More than this though, Browning points to the attraction of working on a film with strong female roles, including her own. It’s something she raises in other interviews and it certainly adds further food to the thought that she’s not just another actress starving for a bit of fleeting fame and fortune. Then again her determination to forge out her future in the business without bowing to the flock by relocating to Los Angeles is perhaps the best indicator that she’s a girl with her feet firmly on the ground.

“I don’t mind it there,” offers Browning in good faith to the system that might well make her down the road, “and I’ll go back and forth to work, but I definitely want to stay based here [in Melbourne].” Can she see herself working in film at home- “I do, but in Australia there’s not that much happening at the moment. I don’t want to compromise my happiness to get roles, if people don’t want to cast me because I live in Australia then I suppose that’s the way it goes. If it’s meant to happen it’ll happen.”

Browning seems destined to work in film for years to come as she talks not just about her own work but cinema in general with passion as our interview steers through remakes, the horror genre, foreign film and her screen heroes. Working with Meryl Streep when she was just 15 was an inspiration, explaining “I saw her this megastar who is the benchmark for all actresses and she was just so humble.

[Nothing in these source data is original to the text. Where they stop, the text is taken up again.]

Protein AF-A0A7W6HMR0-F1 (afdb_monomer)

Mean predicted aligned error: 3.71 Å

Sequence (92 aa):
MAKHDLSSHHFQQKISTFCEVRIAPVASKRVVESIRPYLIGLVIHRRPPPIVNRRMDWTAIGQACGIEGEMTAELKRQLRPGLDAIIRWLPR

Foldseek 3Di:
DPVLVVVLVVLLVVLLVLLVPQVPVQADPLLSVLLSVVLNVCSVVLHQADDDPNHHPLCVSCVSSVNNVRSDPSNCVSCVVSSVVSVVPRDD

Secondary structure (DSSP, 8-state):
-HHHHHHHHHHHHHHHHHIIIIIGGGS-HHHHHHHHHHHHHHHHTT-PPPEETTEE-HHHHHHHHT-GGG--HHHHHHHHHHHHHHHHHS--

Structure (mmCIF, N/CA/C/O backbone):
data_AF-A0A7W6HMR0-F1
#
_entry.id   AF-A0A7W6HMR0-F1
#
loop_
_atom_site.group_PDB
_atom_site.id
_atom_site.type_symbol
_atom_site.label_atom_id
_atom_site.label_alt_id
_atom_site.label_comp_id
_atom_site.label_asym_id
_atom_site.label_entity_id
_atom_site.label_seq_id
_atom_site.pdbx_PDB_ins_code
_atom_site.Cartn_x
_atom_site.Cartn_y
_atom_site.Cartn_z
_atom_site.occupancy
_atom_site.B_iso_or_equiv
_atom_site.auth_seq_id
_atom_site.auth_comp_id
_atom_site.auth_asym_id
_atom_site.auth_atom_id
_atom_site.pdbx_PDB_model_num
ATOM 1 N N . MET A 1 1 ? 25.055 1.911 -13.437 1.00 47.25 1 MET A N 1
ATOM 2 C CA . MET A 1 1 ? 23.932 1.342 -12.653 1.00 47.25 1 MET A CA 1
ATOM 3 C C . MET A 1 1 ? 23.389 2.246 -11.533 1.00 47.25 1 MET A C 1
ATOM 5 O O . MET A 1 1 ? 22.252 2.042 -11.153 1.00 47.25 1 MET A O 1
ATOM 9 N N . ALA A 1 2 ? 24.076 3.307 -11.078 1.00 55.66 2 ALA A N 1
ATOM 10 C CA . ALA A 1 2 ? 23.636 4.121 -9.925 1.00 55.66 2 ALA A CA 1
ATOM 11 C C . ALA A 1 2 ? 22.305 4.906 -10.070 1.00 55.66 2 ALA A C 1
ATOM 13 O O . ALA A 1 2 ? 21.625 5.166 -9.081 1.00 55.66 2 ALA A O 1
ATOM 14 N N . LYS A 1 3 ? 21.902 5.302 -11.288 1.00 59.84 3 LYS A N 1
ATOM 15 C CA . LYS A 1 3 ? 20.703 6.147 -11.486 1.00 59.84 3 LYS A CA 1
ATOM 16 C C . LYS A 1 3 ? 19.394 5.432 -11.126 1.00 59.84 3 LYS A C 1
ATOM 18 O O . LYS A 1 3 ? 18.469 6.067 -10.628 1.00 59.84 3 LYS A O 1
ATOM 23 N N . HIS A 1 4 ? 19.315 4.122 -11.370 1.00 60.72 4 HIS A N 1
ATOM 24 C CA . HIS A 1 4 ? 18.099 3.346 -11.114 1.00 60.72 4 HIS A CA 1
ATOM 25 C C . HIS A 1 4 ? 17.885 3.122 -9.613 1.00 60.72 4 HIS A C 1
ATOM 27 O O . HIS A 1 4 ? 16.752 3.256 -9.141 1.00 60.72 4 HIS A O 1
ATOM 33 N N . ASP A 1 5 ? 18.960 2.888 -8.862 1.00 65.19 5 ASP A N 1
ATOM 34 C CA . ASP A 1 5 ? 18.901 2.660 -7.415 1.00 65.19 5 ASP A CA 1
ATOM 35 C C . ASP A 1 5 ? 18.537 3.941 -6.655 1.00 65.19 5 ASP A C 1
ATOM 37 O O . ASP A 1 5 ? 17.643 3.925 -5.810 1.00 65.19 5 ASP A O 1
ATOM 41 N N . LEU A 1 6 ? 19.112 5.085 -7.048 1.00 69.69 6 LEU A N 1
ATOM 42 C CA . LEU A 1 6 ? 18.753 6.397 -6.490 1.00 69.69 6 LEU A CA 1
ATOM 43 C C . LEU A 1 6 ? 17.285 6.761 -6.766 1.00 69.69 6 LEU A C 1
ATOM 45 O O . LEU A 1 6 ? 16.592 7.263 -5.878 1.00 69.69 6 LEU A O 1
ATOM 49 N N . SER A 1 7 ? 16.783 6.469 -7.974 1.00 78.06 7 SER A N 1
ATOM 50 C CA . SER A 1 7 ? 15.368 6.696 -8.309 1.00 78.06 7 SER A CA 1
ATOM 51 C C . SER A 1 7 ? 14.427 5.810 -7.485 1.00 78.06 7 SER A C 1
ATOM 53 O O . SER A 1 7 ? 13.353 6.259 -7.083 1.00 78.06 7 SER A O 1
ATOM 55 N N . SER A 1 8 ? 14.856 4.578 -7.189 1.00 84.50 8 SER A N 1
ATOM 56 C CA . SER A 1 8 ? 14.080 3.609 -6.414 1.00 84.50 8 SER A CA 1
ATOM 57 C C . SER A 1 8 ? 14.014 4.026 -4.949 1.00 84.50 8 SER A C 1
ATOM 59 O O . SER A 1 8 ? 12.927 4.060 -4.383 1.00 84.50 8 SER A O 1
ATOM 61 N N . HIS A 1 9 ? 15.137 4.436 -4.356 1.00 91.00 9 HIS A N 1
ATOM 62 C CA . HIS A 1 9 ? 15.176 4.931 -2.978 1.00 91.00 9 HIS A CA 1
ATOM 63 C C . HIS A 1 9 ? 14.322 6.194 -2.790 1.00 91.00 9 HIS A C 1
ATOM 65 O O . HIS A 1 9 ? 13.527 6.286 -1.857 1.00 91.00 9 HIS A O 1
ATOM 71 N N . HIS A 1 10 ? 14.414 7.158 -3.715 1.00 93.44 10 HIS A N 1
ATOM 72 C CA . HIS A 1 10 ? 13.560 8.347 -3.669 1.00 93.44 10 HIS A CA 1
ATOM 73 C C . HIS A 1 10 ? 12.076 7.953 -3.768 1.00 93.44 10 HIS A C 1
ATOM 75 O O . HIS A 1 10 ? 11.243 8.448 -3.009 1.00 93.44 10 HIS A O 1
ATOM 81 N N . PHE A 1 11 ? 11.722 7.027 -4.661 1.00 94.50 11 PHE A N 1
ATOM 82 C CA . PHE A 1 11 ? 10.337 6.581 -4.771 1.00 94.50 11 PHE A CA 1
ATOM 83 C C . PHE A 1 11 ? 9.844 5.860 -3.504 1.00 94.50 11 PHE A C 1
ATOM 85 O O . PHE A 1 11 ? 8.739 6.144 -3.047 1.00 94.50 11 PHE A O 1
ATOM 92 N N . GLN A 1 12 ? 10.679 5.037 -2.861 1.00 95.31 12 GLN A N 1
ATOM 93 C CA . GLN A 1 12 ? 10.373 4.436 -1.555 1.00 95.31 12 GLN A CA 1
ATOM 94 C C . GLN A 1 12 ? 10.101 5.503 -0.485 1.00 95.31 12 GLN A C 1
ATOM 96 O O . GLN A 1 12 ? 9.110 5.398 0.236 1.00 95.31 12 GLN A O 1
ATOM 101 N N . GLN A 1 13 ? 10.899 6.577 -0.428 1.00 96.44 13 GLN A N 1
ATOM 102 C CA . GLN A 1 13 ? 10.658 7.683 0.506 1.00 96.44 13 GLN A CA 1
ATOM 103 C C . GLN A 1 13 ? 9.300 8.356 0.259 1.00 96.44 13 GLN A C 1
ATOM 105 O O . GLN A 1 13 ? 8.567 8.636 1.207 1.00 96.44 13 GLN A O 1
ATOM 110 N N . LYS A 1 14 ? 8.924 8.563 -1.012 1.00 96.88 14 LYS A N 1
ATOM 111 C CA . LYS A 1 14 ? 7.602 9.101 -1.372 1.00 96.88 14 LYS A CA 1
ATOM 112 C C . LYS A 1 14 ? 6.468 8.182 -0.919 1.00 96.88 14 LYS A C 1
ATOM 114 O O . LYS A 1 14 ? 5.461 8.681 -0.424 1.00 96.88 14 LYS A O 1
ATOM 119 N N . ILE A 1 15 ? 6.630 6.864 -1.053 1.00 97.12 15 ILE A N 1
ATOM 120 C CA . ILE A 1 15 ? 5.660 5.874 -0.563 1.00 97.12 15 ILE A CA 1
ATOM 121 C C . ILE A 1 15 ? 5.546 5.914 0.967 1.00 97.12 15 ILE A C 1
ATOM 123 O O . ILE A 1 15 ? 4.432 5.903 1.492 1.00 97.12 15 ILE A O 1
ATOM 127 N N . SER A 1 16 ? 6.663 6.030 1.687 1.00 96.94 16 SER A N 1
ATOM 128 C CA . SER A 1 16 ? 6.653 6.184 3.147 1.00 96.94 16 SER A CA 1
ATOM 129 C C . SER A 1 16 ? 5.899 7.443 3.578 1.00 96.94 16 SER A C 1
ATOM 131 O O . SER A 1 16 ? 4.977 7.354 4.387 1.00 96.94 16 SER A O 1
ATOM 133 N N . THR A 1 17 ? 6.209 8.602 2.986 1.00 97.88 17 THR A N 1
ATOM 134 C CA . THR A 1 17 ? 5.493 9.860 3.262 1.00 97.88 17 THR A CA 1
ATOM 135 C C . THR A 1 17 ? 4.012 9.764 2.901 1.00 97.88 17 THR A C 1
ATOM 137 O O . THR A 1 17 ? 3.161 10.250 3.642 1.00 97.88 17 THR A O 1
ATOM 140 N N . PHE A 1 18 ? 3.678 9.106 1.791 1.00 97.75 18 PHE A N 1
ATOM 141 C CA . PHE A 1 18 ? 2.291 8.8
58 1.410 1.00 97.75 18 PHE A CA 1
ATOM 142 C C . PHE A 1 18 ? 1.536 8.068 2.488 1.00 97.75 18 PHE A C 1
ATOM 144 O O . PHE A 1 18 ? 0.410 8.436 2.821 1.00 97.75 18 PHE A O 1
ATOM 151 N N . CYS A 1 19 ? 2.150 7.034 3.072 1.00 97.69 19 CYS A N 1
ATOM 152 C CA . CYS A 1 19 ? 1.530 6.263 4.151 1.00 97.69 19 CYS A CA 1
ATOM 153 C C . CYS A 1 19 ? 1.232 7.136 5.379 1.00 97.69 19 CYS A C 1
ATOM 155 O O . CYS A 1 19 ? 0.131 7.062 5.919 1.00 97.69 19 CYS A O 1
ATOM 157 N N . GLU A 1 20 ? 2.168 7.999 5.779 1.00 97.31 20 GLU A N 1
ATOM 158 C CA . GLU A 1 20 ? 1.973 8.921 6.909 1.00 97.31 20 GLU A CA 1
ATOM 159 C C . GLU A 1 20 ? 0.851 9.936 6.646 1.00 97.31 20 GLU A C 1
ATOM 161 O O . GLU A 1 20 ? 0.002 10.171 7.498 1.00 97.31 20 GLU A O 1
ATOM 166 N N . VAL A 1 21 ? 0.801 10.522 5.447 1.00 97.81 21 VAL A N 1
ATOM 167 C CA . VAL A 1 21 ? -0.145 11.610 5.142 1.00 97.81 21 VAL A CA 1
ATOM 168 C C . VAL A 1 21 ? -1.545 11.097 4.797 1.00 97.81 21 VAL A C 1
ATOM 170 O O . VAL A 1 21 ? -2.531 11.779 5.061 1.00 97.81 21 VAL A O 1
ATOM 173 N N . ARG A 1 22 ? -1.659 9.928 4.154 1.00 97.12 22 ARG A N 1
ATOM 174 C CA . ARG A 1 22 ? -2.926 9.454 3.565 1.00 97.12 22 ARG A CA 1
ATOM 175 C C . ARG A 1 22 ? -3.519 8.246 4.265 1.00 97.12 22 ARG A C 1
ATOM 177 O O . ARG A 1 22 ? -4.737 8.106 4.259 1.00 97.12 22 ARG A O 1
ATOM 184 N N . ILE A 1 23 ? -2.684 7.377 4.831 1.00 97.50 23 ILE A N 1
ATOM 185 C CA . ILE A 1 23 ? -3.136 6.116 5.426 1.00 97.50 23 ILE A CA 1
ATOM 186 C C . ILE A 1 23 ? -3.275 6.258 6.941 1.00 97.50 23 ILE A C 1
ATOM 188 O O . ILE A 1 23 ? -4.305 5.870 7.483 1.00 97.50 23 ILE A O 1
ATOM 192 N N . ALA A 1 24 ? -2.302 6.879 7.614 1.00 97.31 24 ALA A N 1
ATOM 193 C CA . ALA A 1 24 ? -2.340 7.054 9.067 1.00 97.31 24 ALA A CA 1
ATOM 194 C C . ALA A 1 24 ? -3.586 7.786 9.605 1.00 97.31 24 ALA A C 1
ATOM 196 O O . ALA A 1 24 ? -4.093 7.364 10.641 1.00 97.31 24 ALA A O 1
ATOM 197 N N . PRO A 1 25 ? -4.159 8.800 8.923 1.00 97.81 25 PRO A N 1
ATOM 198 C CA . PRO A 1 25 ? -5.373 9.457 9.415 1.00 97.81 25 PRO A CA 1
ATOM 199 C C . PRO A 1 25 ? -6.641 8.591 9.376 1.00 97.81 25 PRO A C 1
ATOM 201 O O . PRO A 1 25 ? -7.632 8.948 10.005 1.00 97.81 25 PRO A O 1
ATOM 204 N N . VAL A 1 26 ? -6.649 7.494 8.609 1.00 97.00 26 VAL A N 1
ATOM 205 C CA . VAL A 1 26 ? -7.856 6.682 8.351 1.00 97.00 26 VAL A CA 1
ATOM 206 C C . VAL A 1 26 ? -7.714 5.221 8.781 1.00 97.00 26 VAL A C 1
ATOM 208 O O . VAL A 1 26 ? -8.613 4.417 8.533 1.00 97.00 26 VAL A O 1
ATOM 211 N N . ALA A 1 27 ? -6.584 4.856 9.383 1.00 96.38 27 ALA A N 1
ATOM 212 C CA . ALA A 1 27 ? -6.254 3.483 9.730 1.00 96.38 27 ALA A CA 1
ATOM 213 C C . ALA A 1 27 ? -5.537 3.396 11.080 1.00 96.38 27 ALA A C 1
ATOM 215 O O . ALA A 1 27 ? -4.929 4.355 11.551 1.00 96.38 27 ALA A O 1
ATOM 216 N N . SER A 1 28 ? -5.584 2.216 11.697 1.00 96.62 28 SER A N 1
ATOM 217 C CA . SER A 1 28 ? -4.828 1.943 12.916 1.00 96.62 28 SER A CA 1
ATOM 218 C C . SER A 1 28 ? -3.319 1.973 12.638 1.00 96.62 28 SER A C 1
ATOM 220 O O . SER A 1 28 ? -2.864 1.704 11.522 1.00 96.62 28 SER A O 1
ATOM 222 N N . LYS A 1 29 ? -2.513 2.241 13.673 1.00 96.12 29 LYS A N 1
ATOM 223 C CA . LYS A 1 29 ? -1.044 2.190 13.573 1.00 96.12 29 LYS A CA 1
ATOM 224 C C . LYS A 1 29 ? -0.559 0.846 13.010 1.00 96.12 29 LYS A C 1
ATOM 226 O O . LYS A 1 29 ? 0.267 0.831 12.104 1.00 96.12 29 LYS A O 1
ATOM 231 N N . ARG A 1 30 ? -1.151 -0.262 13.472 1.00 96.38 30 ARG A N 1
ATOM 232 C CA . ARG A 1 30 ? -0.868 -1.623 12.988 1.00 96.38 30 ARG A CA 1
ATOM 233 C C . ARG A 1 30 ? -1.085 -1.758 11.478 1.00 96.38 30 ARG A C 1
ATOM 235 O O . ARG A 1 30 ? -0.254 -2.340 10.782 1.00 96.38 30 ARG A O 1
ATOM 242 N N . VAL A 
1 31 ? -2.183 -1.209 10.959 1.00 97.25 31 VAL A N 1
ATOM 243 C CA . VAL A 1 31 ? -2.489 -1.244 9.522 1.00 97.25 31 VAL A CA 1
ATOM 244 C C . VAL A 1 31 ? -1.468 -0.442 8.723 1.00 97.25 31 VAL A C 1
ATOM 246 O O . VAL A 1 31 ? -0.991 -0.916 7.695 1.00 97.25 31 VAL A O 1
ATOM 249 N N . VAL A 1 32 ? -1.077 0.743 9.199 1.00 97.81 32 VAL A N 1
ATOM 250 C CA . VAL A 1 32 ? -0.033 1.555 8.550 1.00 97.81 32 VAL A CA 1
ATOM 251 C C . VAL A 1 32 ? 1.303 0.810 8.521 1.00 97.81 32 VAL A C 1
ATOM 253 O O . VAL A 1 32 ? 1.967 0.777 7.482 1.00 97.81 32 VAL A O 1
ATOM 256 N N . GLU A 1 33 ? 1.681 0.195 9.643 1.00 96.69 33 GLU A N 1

If I was Meryl Streep I’d be like ‘bow down, bitches’.”

With that healthy sense of humour and a youthful idealism it’s no wonder then that Browning still plans to go to university to study philosophy and women’s studies even though she jokes, “managers and agents are going to kill me,” if she takes any more time off her career. “I’m into writing as well and I just have a billion things I want too do, I don’t know, I’m so indecisive.” A trait the most interesting people have been accused of forever.